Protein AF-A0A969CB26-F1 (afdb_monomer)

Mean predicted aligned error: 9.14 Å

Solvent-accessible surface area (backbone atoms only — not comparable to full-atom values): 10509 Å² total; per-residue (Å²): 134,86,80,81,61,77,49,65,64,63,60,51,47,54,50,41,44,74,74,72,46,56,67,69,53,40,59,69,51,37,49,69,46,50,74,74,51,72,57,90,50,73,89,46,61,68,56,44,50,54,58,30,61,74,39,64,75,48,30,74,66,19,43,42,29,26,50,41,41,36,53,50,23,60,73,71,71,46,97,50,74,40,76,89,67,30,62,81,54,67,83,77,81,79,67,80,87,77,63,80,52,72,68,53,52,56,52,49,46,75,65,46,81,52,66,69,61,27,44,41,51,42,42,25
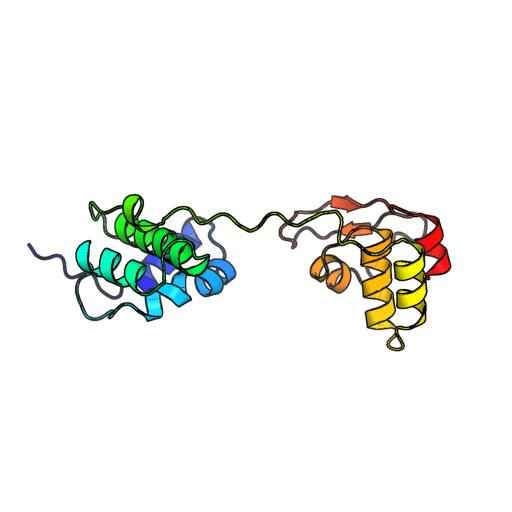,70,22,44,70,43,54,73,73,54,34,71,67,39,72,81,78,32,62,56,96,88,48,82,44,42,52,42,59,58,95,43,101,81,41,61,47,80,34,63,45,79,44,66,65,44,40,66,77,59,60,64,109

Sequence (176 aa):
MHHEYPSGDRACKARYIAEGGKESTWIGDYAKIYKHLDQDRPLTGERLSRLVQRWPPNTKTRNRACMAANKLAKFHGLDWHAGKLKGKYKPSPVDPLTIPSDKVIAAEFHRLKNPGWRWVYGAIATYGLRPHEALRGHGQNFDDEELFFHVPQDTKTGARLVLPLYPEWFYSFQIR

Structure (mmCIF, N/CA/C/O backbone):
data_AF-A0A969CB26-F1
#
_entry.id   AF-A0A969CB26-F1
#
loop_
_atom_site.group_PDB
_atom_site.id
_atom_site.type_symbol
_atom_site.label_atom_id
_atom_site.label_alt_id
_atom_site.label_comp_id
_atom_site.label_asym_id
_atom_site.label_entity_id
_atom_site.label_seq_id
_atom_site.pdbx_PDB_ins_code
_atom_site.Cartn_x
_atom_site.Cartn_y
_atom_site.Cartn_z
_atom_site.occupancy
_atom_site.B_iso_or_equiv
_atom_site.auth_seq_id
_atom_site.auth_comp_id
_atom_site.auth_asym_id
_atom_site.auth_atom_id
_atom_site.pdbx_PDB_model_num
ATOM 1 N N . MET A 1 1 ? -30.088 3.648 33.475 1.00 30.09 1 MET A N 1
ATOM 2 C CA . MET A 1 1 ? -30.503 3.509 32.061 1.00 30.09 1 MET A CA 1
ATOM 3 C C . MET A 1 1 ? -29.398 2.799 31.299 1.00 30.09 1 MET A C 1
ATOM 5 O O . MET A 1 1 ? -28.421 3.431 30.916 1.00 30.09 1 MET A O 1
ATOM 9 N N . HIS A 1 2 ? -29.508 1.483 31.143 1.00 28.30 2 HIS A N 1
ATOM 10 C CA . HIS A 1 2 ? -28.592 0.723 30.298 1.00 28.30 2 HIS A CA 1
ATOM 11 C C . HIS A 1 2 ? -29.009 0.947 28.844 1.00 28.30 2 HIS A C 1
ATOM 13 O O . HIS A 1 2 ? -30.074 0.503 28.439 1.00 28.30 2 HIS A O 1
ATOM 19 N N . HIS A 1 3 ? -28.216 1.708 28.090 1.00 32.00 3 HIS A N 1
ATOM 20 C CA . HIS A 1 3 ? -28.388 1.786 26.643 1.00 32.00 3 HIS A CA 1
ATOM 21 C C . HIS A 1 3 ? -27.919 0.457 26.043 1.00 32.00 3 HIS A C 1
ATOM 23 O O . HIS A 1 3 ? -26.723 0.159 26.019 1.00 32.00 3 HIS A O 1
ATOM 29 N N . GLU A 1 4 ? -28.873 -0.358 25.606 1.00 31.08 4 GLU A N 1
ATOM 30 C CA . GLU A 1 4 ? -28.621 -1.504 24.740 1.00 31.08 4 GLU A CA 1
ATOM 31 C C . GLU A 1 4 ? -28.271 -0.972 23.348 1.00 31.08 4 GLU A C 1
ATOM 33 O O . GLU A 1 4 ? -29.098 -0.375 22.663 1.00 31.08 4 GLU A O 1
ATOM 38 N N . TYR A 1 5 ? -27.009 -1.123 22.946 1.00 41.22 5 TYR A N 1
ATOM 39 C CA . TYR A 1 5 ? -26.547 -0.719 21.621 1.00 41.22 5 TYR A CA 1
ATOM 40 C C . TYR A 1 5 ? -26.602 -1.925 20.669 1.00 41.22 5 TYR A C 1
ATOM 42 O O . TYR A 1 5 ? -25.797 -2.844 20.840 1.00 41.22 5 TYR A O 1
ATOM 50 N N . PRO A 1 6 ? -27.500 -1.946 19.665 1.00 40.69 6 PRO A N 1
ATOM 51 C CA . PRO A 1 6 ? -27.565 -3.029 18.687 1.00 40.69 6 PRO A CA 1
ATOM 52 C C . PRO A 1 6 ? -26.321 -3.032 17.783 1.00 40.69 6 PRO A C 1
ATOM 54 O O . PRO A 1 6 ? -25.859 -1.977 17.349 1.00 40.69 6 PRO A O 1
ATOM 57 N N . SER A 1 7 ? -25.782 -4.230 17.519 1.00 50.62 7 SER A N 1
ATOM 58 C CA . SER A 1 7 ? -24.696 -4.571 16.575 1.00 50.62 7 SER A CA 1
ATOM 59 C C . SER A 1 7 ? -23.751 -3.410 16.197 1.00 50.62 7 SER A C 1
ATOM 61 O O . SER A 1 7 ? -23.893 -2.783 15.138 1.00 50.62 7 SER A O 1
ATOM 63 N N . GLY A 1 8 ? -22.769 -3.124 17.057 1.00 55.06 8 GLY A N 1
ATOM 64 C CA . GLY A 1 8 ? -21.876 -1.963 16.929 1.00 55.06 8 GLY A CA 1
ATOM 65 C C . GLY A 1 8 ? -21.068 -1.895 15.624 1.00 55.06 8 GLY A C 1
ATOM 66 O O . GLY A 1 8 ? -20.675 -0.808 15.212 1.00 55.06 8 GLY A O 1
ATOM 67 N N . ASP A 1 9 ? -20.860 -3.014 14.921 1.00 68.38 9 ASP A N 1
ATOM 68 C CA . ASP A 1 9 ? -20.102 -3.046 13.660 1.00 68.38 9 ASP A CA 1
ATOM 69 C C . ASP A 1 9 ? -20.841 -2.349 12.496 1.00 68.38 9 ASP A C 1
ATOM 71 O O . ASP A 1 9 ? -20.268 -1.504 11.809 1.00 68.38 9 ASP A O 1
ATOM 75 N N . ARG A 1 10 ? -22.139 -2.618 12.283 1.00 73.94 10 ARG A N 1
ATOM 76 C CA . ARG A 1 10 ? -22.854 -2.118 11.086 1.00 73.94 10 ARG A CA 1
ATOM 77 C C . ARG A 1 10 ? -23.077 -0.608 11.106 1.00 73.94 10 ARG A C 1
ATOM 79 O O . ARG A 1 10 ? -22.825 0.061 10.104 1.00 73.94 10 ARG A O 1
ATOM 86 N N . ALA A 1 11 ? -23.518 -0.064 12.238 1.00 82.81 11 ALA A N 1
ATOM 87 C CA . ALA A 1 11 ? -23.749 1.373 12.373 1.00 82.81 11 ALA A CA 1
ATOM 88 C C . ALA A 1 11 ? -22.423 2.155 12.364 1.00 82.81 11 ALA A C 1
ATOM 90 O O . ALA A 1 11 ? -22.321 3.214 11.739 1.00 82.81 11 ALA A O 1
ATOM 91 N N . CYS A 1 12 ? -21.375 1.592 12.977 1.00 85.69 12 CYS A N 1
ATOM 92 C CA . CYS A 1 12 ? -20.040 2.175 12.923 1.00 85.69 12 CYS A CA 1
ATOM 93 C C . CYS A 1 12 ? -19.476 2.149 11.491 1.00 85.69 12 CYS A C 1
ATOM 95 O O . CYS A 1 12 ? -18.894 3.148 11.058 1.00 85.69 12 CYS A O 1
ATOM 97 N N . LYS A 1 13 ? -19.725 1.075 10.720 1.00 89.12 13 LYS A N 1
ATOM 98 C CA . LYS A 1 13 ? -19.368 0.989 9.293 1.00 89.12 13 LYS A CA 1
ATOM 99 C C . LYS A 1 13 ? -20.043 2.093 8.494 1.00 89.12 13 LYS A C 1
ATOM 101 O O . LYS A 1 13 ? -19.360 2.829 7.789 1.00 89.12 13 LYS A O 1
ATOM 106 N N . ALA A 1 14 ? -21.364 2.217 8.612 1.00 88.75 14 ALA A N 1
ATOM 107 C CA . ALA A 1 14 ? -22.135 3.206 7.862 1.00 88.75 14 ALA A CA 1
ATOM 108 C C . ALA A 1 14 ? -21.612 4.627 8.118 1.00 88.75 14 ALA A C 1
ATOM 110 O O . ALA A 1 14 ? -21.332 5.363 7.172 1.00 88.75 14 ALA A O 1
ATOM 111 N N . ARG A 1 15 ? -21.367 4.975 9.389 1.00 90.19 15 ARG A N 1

============================================================

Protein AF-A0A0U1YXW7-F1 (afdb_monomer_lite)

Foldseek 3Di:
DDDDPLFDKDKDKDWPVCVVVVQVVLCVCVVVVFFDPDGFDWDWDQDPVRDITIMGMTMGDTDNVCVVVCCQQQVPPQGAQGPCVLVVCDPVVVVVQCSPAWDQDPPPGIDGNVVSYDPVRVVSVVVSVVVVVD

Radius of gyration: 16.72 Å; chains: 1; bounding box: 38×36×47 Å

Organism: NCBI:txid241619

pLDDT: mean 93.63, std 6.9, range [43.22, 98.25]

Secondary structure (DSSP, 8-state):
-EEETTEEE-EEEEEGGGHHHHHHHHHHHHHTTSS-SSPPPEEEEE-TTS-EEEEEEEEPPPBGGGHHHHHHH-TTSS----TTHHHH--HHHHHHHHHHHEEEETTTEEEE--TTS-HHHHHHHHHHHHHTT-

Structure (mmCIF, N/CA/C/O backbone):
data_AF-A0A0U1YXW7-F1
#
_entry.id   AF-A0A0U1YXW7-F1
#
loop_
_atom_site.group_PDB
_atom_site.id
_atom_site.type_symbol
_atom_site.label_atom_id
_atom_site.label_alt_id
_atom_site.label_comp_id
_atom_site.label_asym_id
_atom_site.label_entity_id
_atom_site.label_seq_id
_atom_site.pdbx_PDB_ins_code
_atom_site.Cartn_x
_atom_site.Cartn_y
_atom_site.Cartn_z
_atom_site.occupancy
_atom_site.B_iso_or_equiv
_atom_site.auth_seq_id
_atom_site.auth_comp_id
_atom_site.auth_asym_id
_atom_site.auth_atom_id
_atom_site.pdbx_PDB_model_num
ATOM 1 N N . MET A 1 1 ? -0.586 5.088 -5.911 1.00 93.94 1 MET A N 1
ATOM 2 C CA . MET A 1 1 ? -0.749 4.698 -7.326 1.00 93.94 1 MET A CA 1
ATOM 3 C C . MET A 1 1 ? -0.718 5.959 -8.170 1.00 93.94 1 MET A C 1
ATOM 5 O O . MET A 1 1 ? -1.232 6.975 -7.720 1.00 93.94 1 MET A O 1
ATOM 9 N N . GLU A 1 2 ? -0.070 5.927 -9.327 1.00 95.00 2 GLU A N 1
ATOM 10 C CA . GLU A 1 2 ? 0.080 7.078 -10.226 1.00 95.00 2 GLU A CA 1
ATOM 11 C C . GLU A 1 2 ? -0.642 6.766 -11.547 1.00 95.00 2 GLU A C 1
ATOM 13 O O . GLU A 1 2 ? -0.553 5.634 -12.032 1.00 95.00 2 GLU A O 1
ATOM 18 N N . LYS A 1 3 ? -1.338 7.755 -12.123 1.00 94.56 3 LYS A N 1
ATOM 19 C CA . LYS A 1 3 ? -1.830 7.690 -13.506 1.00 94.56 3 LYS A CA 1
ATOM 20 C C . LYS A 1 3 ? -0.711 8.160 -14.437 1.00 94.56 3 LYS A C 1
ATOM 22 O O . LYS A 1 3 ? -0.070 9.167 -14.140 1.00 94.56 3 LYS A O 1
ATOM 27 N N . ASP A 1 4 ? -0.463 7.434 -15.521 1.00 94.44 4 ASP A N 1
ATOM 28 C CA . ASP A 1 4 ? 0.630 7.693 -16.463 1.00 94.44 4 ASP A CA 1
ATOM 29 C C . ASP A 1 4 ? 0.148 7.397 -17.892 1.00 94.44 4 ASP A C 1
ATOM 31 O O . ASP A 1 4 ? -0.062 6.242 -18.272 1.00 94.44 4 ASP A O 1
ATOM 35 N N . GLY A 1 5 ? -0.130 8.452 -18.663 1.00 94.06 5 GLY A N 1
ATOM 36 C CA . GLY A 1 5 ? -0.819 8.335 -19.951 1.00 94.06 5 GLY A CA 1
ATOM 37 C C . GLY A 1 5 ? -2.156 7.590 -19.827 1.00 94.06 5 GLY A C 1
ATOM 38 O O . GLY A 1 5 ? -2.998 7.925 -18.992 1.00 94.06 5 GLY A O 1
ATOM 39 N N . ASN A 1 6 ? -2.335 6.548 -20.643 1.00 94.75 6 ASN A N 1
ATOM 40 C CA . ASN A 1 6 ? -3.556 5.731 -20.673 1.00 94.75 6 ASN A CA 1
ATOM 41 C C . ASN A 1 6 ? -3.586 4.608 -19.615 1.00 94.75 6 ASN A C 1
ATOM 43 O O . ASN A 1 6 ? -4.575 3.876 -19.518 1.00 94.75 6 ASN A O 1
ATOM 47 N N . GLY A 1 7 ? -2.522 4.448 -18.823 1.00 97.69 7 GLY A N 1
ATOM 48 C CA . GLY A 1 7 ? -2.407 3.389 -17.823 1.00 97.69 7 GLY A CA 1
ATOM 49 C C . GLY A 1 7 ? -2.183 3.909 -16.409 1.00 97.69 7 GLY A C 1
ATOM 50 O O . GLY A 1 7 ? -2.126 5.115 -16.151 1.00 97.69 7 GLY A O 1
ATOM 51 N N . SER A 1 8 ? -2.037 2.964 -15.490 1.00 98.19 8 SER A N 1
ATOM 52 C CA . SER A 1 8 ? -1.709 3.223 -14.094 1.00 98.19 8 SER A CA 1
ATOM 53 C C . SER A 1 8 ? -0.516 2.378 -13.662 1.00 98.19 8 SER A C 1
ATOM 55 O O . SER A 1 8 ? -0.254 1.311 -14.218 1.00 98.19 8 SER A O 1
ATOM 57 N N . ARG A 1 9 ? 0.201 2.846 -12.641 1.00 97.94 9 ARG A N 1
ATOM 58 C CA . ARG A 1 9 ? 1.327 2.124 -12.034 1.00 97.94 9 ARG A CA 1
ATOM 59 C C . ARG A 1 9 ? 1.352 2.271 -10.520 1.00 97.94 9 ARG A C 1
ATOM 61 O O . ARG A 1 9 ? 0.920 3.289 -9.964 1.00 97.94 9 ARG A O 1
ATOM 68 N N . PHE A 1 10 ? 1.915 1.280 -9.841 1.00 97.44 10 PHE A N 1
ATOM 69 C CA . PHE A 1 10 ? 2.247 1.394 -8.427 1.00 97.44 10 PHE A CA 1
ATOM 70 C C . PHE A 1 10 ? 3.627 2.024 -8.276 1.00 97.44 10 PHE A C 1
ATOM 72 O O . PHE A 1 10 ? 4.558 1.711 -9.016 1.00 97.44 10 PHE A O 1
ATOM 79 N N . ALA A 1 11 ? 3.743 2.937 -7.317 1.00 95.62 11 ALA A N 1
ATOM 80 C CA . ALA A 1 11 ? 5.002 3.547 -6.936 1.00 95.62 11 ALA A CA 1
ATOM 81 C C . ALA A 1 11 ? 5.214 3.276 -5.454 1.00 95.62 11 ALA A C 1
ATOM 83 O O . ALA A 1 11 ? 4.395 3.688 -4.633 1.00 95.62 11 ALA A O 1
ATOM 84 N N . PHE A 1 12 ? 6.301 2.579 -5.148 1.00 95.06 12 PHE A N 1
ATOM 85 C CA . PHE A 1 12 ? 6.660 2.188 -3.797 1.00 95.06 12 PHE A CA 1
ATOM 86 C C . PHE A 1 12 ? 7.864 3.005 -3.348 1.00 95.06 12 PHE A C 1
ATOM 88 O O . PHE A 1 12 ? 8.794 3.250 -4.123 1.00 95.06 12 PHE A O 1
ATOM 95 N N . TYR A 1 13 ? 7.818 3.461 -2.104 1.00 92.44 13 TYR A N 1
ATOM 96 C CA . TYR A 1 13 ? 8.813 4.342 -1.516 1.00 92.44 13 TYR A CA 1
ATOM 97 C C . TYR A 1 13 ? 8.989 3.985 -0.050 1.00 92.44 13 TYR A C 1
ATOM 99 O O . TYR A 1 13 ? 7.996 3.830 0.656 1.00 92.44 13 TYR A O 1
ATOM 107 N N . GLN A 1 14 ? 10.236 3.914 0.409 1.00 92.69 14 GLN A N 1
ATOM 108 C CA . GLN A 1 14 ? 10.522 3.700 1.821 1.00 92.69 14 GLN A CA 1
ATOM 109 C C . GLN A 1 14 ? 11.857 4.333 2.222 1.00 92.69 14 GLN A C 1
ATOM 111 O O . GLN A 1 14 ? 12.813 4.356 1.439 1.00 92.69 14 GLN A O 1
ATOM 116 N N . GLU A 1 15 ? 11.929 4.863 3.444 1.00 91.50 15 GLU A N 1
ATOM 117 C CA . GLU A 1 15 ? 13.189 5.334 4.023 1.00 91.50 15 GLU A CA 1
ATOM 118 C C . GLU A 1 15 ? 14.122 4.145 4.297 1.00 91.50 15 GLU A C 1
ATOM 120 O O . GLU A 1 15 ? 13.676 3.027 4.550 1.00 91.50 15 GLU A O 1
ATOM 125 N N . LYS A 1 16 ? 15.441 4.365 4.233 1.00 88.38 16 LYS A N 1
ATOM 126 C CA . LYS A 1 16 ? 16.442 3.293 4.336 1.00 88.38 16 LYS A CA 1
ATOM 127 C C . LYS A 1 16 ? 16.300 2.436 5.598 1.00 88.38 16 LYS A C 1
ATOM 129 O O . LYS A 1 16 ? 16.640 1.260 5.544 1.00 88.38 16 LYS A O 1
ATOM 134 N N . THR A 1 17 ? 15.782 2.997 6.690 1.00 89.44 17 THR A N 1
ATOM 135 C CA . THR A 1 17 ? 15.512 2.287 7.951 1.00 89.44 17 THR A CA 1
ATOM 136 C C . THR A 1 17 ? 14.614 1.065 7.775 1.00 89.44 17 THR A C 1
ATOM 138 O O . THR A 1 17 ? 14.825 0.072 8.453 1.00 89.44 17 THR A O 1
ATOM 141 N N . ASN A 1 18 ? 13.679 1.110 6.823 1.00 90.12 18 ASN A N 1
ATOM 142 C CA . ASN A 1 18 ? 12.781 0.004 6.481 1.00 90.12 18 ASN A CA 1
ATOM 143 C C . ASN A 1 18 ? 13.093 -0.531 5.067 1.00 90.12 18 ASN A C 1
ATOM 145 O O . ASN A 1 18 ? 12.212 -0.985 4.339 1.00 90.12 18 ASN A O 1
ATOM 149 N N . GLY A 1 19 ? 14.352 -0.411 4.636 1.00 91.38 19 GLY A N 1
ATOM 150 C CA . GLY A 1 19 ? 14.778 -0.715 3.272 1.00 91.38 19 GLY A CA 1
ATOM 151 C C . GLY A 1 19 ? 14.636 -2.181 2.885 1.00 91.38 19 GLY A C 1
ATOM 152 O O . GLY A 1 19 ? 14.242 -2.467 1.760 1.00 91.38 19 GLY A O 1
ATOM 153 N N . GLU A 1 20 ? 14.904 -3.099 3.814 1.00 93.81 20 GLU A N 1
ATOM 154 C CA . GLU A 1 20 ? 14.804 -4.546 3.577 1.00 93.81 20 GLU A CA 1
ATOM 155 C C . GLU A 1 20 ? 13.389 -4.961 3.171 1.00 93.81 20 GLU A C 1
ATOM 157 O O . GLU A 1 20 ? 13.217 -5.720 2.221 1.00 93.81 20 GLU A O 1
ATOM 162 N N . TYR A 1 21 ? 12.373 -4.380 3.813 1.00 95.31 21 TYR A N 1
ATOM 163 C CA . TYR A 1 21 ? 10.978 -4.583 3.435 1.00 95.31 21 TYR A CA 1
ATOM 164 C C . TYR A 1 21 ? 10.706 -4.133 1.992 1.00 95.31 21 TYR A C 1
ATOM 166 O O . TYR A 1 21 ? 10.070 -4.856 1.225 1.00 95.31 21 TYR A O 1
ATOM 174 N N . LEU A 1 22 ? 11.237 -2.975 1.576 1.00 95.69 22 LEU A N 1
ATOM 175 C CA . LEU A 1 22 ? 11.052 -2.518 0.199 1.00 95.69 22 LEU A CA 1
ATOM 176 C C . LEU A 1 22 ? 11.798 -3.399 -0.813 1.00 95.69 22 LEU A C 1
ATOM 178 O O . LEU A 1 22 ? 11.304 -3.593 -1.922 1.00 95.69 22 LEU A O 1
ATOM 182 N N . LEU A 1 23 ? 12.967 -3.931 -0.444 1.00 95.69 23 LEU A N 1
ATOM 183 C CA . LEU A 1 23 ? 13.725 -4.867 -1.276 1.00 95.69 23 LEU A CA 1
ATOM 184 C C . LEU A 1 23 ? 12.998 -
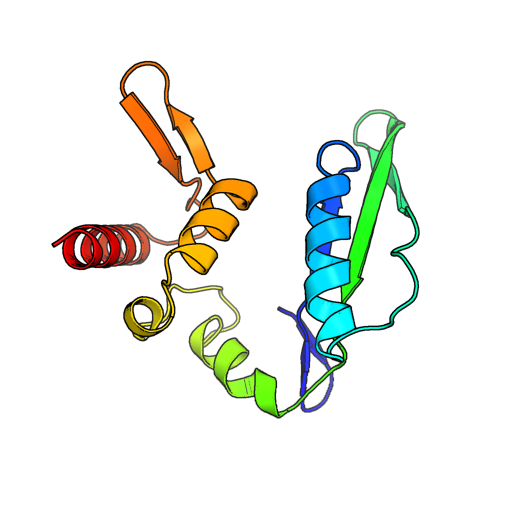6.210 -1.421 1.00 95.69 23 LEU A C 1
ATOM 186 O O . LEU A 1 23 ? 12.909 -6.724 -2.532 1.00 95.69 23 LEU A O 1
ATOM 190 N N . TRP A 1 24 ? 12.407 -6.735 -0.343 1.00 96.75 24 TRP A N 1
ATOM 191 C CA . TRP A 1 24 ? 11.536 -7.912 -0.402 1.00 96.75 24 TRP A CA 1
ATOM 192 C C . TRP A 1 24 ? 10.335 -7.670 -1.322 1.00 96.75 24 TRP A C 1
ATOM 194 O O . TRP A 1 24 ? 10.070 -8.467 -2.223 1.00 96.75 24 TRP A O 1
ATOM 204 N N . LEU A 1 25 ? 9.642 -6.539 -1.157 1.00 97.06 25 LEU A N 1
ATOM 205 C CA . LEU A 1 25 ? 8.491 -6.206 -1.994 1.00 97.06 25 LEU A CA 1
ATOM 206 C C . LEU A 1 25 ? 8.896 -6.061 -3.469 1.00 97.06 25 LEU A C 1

============================================================

The lines to extract from the data above begin with the line containing "ATOM 150 C CA" and end with the line containing "ATOM 163 C CA". Extract them exactly, including both.

§ ANSWER SECTION
ATOM 150 C CA . GLY A 1 19 ? 14.778 -0.715 3.272 1.00 91.38 19 GLY A CA 1
ATOM 151 C C . GLY A 1 19 ? 14.636 -2.181 2.885 1.00 91.38 19 GLY A C 1
ATOM 152 O O . GLY A 1 19 ? 14.242 -2.467 1.760 1.00 91.38 19 GLY A O 1
ATOM 153 N N . GLU A 1 20 ? 14.904 -3.099 3.814 1.00 93.81 20 GLU A N 1
ATOM 154 C CA . GLU A 1 20 ? 14.804 -4.546 3.577 1.00 93.81 20 GLU A CA 1
ATOM 155 C C . GLU A 1 20 ? 13.389 -4.961 3.171 1.00 93.81 20 GLU A C 1
ATOM 157 O O . GLU A 1 20 ? 13.217 -5.720 2.221 1.00 93.81 20 GLU A O 1
ATOM 162 N N . TYR A 1 21 ? 12.373 -4.380 3.813 1.00 95.31 21 TYR A N 1
ATOM 163 C CA . TYR A 1 21 ? 10.978 -4.583 3.435 1.00 95.31 21 TYR A CA 1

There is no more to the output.